Problem ▸
Copy the records below word for word. Stop after the line that contains "Structure (mmCIF, N/CA/C/O".

Records for the task ▸
=======
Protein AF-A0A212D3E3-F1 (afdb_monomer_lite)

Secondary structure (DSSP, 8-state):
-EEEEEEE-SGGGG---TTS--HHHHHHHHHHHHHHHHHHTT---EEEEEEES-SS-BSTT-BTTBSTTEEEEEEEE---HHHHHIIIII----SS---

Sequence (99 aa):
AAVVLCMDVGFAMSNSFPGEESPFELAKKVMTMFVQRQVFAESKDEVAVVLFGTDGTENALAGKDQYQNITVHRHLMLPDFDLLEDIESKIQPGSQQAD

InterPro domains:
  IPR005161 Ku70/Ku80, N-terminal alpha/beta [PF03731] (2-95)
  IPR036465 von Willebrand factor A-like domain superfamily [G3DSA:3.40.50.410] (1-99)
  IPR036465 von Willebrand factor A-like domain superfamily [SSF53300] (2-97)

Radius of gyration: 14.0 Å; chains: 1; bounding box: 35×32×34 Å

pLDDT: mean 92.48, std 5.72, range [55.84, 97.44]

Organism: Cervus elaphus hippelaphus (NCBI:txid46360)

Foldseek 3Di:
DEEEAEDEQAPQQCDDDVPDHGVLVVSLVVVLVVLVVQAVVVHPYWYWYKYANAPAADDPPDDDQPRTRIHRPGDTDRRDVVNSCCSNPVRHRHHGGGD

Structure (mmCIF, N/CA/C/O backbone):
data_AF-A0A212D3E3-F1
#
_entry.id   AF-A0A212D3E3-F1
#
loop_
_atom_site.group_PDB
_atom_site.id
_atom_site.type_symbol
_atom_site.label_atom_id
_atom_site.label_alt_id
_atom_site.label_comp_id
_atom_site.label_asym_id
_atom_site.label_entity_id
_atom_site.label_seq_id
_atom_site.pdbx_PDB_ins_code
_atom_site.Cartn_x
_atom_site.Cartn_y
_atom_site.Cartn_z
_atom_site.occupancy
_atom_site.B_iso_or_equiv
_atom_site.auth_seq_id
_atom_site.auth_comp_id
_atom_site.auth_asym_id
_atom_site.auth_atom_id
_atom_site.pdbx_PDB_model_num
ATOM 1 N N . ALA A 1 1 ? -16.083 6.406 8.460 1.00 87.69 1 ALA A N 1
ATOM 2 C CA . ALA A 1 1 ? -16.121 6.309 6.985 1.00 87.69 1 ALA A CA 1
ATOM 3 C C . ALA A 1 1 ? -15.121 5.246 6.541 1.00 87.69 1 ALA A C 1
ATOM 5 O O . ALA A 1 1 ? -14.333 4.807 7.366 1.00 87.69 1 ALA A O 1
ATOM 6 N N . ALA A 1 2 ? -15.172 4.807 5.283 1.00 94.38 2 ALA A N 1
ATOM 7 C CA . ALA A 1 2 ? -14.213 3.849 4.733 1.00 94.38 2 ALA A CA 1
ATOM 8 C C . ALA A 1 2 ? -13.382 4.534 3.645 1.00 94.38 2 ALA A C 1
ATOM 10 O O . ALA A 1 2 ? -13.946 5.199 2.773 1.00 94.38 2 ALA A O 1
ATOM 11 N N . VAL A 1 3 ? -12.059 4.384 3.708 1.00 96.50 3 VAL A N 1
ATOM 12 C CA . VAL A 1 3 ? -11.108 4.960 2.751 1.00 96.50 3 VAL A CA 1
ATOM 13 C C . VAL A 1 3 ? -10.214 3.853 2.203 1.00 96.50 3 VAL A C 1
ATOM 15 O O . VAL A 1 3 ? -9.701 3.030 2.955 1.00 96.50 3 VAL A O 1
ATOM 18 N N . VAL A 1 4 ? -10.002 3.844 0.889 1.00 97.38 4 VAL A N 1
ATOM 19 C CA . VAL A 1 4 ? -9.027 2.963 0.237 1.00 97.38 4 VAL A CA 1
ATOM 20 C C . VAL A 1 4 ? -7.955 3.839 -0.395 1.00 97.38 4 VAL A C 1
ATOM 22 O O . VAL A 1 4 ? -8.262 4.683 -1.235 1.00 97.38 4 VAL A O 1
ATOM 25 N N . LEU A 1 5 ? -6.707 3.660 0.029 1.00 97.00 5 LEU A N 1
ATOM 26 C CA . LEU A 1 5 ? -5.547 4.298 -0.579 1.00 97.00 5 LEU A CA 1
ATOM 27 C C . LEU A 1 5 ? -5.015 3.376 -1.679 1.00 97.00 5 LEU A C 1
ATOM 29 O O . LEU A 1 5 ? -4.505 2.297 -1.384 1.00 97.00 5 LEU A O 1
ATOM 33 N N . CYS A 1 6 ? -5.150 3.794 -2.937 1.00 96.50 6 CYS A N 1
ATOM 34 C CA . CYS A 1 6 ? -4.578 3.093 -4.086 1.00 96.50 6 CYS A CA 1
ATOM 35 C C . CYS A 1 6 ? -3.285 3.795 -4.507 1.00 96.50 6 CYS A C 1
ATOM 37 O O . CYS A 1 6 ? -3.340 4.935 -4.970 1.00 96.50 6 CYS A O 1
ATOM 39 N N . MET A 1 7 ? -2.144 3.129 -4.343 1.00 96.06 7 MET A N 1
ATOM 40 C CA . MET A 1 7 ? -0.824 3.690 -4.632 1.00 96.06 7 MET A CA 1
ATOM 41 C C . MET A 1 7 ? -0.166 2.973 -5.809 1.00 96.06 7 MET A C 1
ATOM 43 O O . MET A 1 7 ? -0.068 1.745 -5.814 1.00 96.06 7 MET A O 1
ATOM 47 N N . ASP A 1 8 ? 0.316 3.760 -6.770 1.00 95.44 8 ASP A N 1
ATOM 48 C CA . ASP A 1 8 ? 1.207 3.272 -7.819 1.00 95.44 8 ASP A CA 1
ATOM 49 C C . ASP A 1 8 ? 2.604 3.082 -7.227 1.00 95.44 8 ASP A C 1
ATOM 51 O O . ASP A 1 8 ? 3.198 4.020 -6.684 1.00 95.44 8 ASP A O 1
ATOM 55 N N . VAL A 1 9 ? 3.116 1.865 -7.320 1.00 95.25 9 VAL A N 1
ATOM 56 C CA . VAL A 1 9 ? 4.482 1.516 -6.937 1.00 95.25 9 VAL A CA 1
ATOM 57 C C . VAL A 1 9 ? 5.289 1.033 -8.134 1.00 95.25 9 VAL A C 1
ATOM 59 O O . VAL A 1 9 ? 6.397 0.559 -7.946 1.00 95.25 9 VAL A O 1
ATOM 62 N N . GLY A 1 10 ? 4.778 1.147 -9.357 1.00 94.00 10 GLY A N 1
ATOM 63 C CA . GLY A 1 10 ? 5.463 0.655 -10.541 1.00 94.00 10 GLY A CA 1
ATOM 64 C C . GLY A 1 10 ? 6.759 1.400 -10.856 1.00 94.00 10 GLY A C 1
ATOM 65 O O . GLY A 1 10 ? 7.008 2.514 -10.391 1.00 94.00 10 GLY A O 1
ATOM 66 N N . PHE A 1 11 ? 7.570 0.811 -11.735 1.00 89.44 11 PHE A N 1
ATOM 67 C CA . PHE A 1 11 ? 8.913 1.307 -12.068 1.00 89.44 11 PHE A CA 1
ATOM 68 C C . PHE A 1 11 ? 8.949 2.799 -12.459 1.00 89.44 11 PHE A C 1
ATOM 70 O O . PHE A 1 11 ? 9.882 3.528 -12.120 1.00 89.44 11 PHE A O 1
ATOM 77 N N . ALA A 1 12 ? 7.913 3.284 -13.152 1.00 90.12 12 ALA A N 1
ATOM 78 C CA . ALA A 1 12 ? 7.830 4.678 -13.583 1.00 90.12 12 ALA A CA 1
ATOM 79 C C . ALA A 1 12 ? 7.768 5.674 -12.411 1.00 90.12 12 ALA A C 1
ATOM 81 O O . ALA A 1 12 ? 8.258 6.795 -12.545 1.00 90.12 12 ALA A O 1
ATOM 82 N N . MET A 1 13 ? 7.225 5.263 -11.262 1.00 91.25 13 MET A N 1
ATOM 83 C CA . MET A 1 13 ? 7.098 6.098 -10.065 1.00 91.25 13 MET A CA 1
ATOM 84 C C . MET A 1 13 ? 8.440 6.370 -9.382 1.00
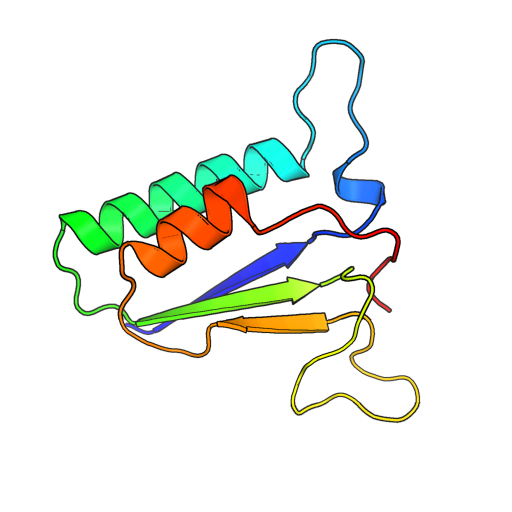 91.25 13 MET A C 1
ATOM 86 O O . MET A 1 13 ? 8.545 7.319 -8.606 1.00 91.25 13 MET A O 1
ATOM 90 N N . SER A 1 14 ? 9.473 5.577 -9.678 1.00 88.88 14 SER A N 1
ATOM 91 C CA . SER A 1 14 ? 10.837 5.800 -9.186 1.00 88.88 14 SER A CA 1
ATOM 92 C C . SER A 1 14 ? 11.641 6.789 -10.027 1.00 88.88 14 SER A C 1
ATOM 94 O O . SER A 1 14 ? 12.716 7.205 -9.600 1.00 88.88 14 SER A O 1
ATOM 96 N N . ASN A 1 15 ? 11.148 7.184 -11.203 1.00 89.06 15 ASN A N 1
ATOM 97 C CA . ASN 
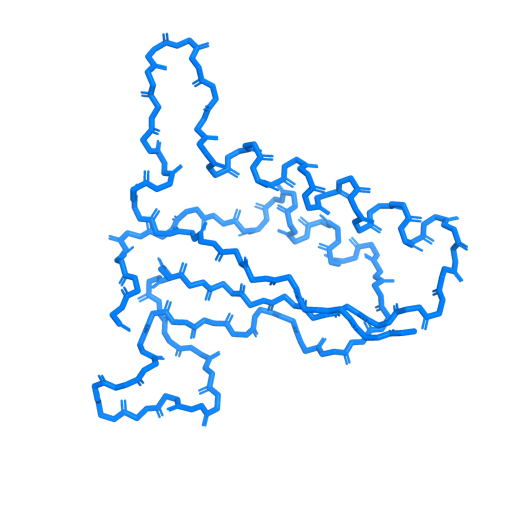A 1 15 ? 11.866 8.115 -12.064 1.00 89.06 15 ASN A CA 1
ATOM 98 C C . ASN A 1 15 ? 11.779 9.539 -11.505 1.00 89.06 15 ASN A C 1
ATOM 100 O O . ASN A 1 15 ? 10.689 10.076 -11.315 1.00 89.06 15 ASN A O 1
ATOM 104 N N . SER A 1 16 ? 12.930 10.172 -11.288 1.00 90.31 16 SER A N 1
ATOM 105 C CA . SER A 1 16 ? 13.019 11.585 -10.923 1.00 90.31 16 SER A CA 1
ATOM 106 C C . SER A 1 16 ? 14.193 12.267 -11.617 1.00 90.31 16 SER A C 1
ATOM 108 O O . SER A 1 16 ? 15.153 11.621 -12.051 1.00 90.31 16 SER A O 1
ATOM 110 N N . PHE A 1 17 ? 14.110 13.590 -11.752 1.00 87.06 17 PHE A N 1
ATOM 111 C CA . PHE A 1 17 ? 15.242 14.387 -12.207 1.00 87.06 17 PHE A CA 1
=======
The completed task ▸
Protein AF-A0A212D3E3-F1 (afdb_monomer_lite)

Secondary structure (DSSP, 8-state):
-EEEEEEE-SGGGG---TTS--HHHHHHHHHHHHHHHHHHTT---EEEEEEES-SS-BSTT-BTTBSTTEEEEEEEE---HHHHHIIIII----SS---

Sequence (99 aa):
AAVVLCMDVGFAMSNSFPGEESPFELAKKVMTMFVQRQVFAESKDEVAVVLFGTDGTENALAGKDQYQNITVHRHLMLPDFDLLEDIESKIQPGSQQAD

InterPro domains:
  IPR005161 Ku70/Ku80, N-terminal alpha/beta [PF03731] (2-95)
  IPR036465 von Willebrand factor A-like domain superfamily [G3DSA:3.40.50.410] (1-99)
  IPR036465 von Willebrand factor A-like domain superfamily [SSF53300] (2-97)

Radius of gyration: 14.0 Å; chains: 1; bounding box: 35×32×34 Å

pLDDT: mean 92.48, std 5.72, range [55.84, 97.44]

Organism: Cervus elaphus hippelaphus (NCBI:txid46360)

Foldseek 3Di:
DEEEAEDEQAPQQCDDDVPDHGVLVVSLVVVLVVLVVQAVVVHPYWYWYKYANAPAADDPPDDDQPRTRIHRPGDTDRRDVVNSCCSNPVRHRHHGGGD

Structure (mmCIF, N/CA/C/O backbone):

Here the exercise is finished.